Malignant hyperthermia (MH) is a clinical syndrome characterized by uncontrolled skeletal muscle metabolism. First defined in 1960 by Denborough and Lovell, it is classically “triggered” by volatile anesthetics and the depolarizing muscle relaxant succinylcholine in genetically susceptible individuals. MH is caused by uncontrolled calcium release in skeletal muscle cells as a result of abnormal function of the ryanodine receptor (RYR1). Diagnosis can be made clinically, by caffeine-halothane contracture testing of a muscle biopsy specimen, or by genetic testing. The caffeine-halothane test is very sensitive. However, it is invasive and expensive (about $800). Genetic testing for one of several known mutations of the RYR-1 genes is done via a simple blood test. Although it is not very sensitive, it is very specific and much less costly (about $200).

The overall incidence of MH-susceptible patients in the general population is hard to estimate, because it is a “cluster” disease. However, in 2005, there were 12 confirmed cases and an additional 10 probable cases in the United States, according to an official at the Malignant Hyperthermia Association of the United States (MHAUS).

MH can occur at any time during anesthesia or in the immediate postoperative period. It is the standard of care to ask every patient exposed to a triggering agent if he or she has a family history suspicious for MH (“Has a family member ever had a dangerous or unusual reaction to anesthesia? etc.”). Although it is a rare disease, it is an important one in terms of anesthetic practice—anesthesiologists are expected from a medical/legal standpoint to be able to recognize and treat MH even if they are seeing it for the first time.

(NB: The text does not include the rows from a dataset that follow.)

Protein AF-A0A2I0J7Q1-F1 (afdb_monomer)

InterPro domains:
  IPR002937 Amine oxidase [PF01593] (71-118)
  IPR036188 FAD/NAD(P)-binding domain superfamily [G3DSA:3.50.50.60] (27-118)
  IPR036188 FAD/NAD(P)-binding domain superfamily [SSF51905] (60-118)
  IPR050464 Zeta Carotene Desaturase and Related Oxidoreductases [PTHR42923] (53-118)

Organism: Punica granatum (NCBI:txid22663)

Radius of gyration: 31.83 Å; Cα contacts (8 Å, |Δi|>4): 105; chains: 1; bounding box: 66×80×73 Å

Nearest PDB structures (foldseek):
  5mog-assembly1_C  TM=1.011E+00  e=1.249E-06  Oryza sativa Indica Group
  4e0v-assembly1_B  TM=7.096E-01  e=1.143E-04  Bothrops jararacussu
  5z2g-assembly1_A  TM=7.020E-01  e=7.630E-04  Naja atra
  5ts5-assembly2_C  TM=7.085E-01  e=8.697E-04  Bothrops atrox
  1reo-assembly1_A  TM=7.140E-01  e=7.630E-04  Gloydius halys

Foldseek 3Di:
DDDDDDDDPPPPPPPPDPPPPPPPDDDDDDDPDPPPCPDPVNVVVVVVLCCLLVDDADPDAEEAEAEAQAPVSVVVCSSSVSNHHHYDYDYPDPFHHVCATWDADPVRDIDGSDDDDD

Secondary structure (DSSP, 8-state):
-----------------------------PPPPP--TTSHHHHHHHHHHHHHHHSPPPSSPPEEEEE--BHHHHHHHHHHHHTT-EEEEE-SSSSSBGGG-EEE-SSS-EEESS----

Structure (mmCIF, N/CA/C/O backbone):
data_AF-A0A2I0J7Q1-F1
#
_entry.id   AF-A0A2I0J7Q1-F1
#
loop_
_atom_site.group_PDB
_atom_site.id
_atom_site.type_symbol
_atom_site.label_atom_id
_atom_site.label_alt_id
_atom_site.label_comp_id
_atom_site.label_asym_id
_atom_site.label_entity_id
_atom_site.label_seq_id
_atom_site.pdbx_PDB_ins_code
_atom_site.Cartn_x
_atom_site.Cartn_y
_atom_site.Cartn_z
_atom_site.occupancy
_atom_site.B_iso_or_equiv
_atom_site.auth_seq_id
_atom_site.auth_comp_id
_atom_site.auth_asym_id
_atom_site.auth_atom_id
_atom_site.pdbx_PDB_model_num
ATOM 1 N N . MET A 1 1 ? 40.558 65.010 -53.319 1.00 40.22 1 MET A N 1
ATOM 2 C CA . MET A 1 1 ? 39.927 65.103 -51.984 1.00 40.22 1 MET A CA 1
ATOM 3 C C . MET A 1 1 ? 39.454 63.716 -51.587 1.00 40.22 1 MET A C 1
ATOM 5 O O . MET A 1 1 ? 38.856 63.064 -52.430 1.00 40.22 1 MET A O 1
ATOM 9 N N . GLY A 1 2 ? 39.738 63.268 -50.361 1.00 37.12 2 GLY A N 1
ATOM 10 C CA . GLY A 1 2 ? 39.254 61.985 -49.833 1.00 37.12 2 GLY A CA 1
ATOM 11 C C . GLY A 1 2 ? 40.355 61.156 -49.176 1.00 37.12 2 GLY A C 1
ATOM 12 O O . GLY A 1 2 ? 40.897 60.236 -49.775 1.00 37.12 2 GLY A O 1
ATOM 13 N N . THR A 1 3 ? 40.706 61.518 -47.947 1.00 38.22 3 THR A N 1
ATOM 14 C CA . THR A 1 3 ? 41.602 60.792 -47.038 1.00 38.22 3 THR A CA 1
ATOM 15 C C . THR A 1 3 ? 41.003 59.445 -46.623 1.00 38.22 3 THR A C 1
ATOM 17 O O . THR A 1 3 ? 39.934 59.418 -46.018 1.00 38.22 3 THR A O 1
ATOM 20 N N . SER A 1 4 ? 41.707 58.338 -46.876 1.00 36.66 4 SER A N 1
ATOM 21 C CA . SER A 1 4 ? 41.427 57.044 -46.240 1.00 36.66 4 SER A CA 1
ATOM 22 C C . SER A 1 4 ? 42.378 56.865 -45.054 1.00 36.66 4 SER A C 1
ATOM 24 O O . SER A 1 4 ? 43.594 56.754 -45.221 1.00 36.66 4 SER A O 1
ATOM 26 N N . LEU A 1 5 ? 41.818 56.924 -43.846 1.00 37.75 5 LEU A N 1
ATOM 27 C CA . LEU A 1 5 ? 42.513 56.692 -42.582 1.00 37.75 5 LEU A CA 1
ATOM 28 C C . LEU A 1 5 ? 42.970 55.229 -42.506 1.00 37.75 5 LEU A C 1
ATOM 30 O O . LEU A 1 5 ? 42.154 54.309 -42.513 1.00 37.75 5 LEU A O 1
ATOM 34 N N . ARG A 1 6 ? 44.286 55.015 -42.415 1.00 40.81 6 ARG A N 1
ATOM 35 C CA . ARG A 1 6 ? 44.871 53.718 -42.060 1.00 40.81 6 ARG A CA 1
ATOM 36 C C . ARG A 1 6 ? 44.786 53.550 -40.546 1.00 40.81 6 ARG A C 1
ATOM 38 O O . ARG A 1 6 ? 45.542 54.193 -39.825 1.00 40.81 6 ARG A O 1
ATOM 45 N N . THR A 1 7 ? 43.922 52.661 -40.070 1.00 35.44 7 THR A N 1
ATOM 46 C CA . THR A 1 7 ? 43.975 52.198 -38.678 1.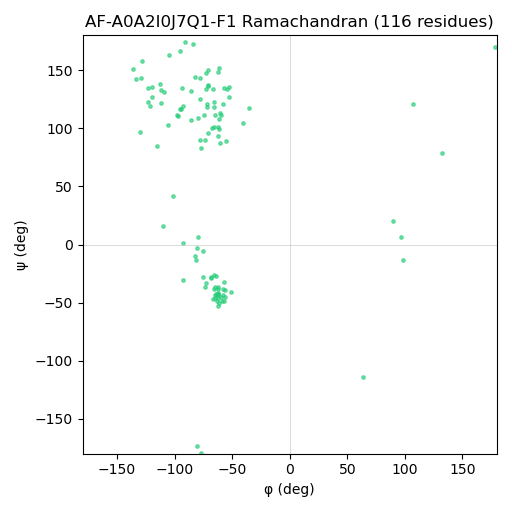00 35.44 7 THR A CA 1
ATOM 47 C C . THR A 1 7 ? 44.783 50.907 -38.638 1.00 35.44 7 THR A C 1
ATOM 49 O O . THR A 1 7 ? 44.411 49.912 -39.259 1.00 35.44 7 THR A O 1
ATOM 52 N N . ALA A 1 8 ? 45.920 50.929 -37.943 1.00 39.81 8 ALA A N 1
ATOM 53 C CA . ALA A 1 8 ? 46.731 49.744 -37.700 1.00 39.81 8 ALA A CA 1
ATOM 54 C C . ALA A 1 8 ? 45.939 48.758 -36.827 1.00 39.81 8 ALA A C 1
ATOM 56 O O . ALA A 1 8 ? 45.665 49.026 -35.658 1.00 39.81 8 ALA A O 1
ATOM 57 N N . TYR A 1 9 ? 45.555 47.620 -37.403 1.00 35.22 9 TYR A N 1
ATOM 58 C CA . TYR A 1 9 ? 44.965 46.518 -36.653 1.00 35.22 9 TYR A CA 1
ATOM 59 C C . TYR A 1 9 ? 46.098 45.781 -35.931 1.00 35.22 9 TYR A C 1
ATOM 61 O O . TYR A 1 9 ? 46.725 44.876 -36.483 1.00 35.22 9 TYR A O 1
ATOM 69 N N . ASN A 1 10 ? 46.409 46.208 -34.706 1.00 41.19 10 ASN A N 1
ATOM 70 C CA . ASN A 1 10 ? 47.273 45.442 -33.818 1.00 41.19 10 ASN A CA 1
ATOM 71 C C . ASN A 1 10 ? 46.601 44.088 -33.557 1.00 41.19 10 ASN A C 1
ATOM 73 O O . ASN A 1 10 ? 45.548 44.024 -32.921 1.00 41.19 10 ASN A O 1
ATOM 77 N N . ARG A 1 11 ? 47.204 42.995 -34.046 1.00 44.66 11 ARG A N 1
ATOM 78 C CA . ARG A 1 11 ? 46.897 41.649 -33.553 1.00 44.66 11 ARG A CA 1
ATOM 79 C C . ARG A 1 11 ? 47.271 41.621 -32.078 1.00 44.66 11 ARG A C 1
ATOM 81 O O . ARG A 1 11 ? 48.436 41.455 -31.737 1.00 44.66 11 ARG A O 1
ATOM 88 N N . ILE A 1 12 ? 46.279 41.778 -31.212 1.00 44.53 12 ILE A N 1
ATOM 89 C CA . ILE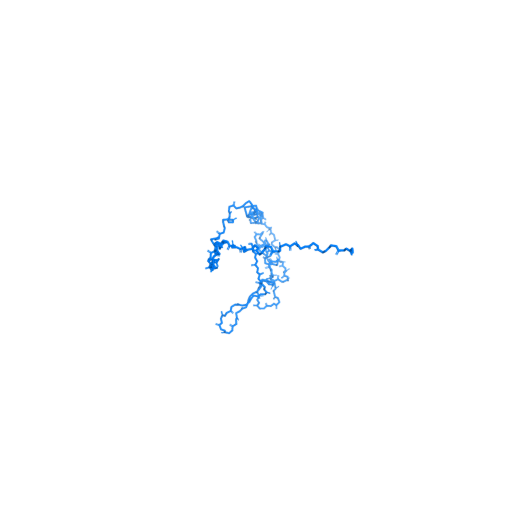 A 1 12 ? 46.401 41.386 -29.815 1.00 44.53 12 ILE A CA 1
ATOM 90 C C . ILE A 1 12 ? 46.506 39.859 -29.838 1.00 44.53 12 ILE A C 1
ATOM 92 O O . ILE A 1 12 ? 45.512 39.158 -30.034 1.00 44.53 12 ILE A O 1
ATOM 96 N N . SER A 1 13 ? 47.727 39.341 -29.709 1.00 53.47 13 SER A N 1
ATOM 97 C CA . SER A 1 13 ? 47.972 37.959 -29.313 1.00 53.47 13 SER A CA 1
ATOM 98 C C . SER A 1 13 ? 47.398 37.797 -27.913 1.00 53.47 13 SER A C 1
ATOM 100 O O . SER A 1 13 ? 48.027 38.141 -26.916 1.00 53.47 13 SER A O 1
ATOM 102 N N . ASN A 1 14 ? 46.150 37.349 -27.846 1.00 45.38 14 ASN A N 1
ATOM 103 C CA . ASN A 1 14 ? 45.514 37.028 -26.586 1.00 45.38 14 ASN A CA 1
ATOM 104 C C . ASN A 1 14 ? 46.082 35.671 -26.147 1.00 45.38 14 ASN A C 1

The most consistent indicator of potential MH is a large increase in end-tidal carbon dioxide. End tidal CO₂ can double or triple in minutes (although it may increase over hours). Masseter rigidity is another early sign, and tachycardia, arrhythmias, unstable or rising blood pressure, cyanosis and mottling, myoglobinuria, and tachypnea follow. Whole-body rigidity is a specific sign of MH and is seen in the limbs, abdomen, and chest if muscle relaxants have not been used. Respiratory and metabolic acidosis indicate fulminant MH and are typically followed by temperature elevation, a late sign. The temperature rise can be rapid and may exceed 43°C. Rhabdomyolysis
and disseminated intravascular coagulation (DIC) may also occur. Death is usually from cardiac arrest secondary to acidosis or hyperkalemia. In the dantrolene era, mortality from MH is less than 10%.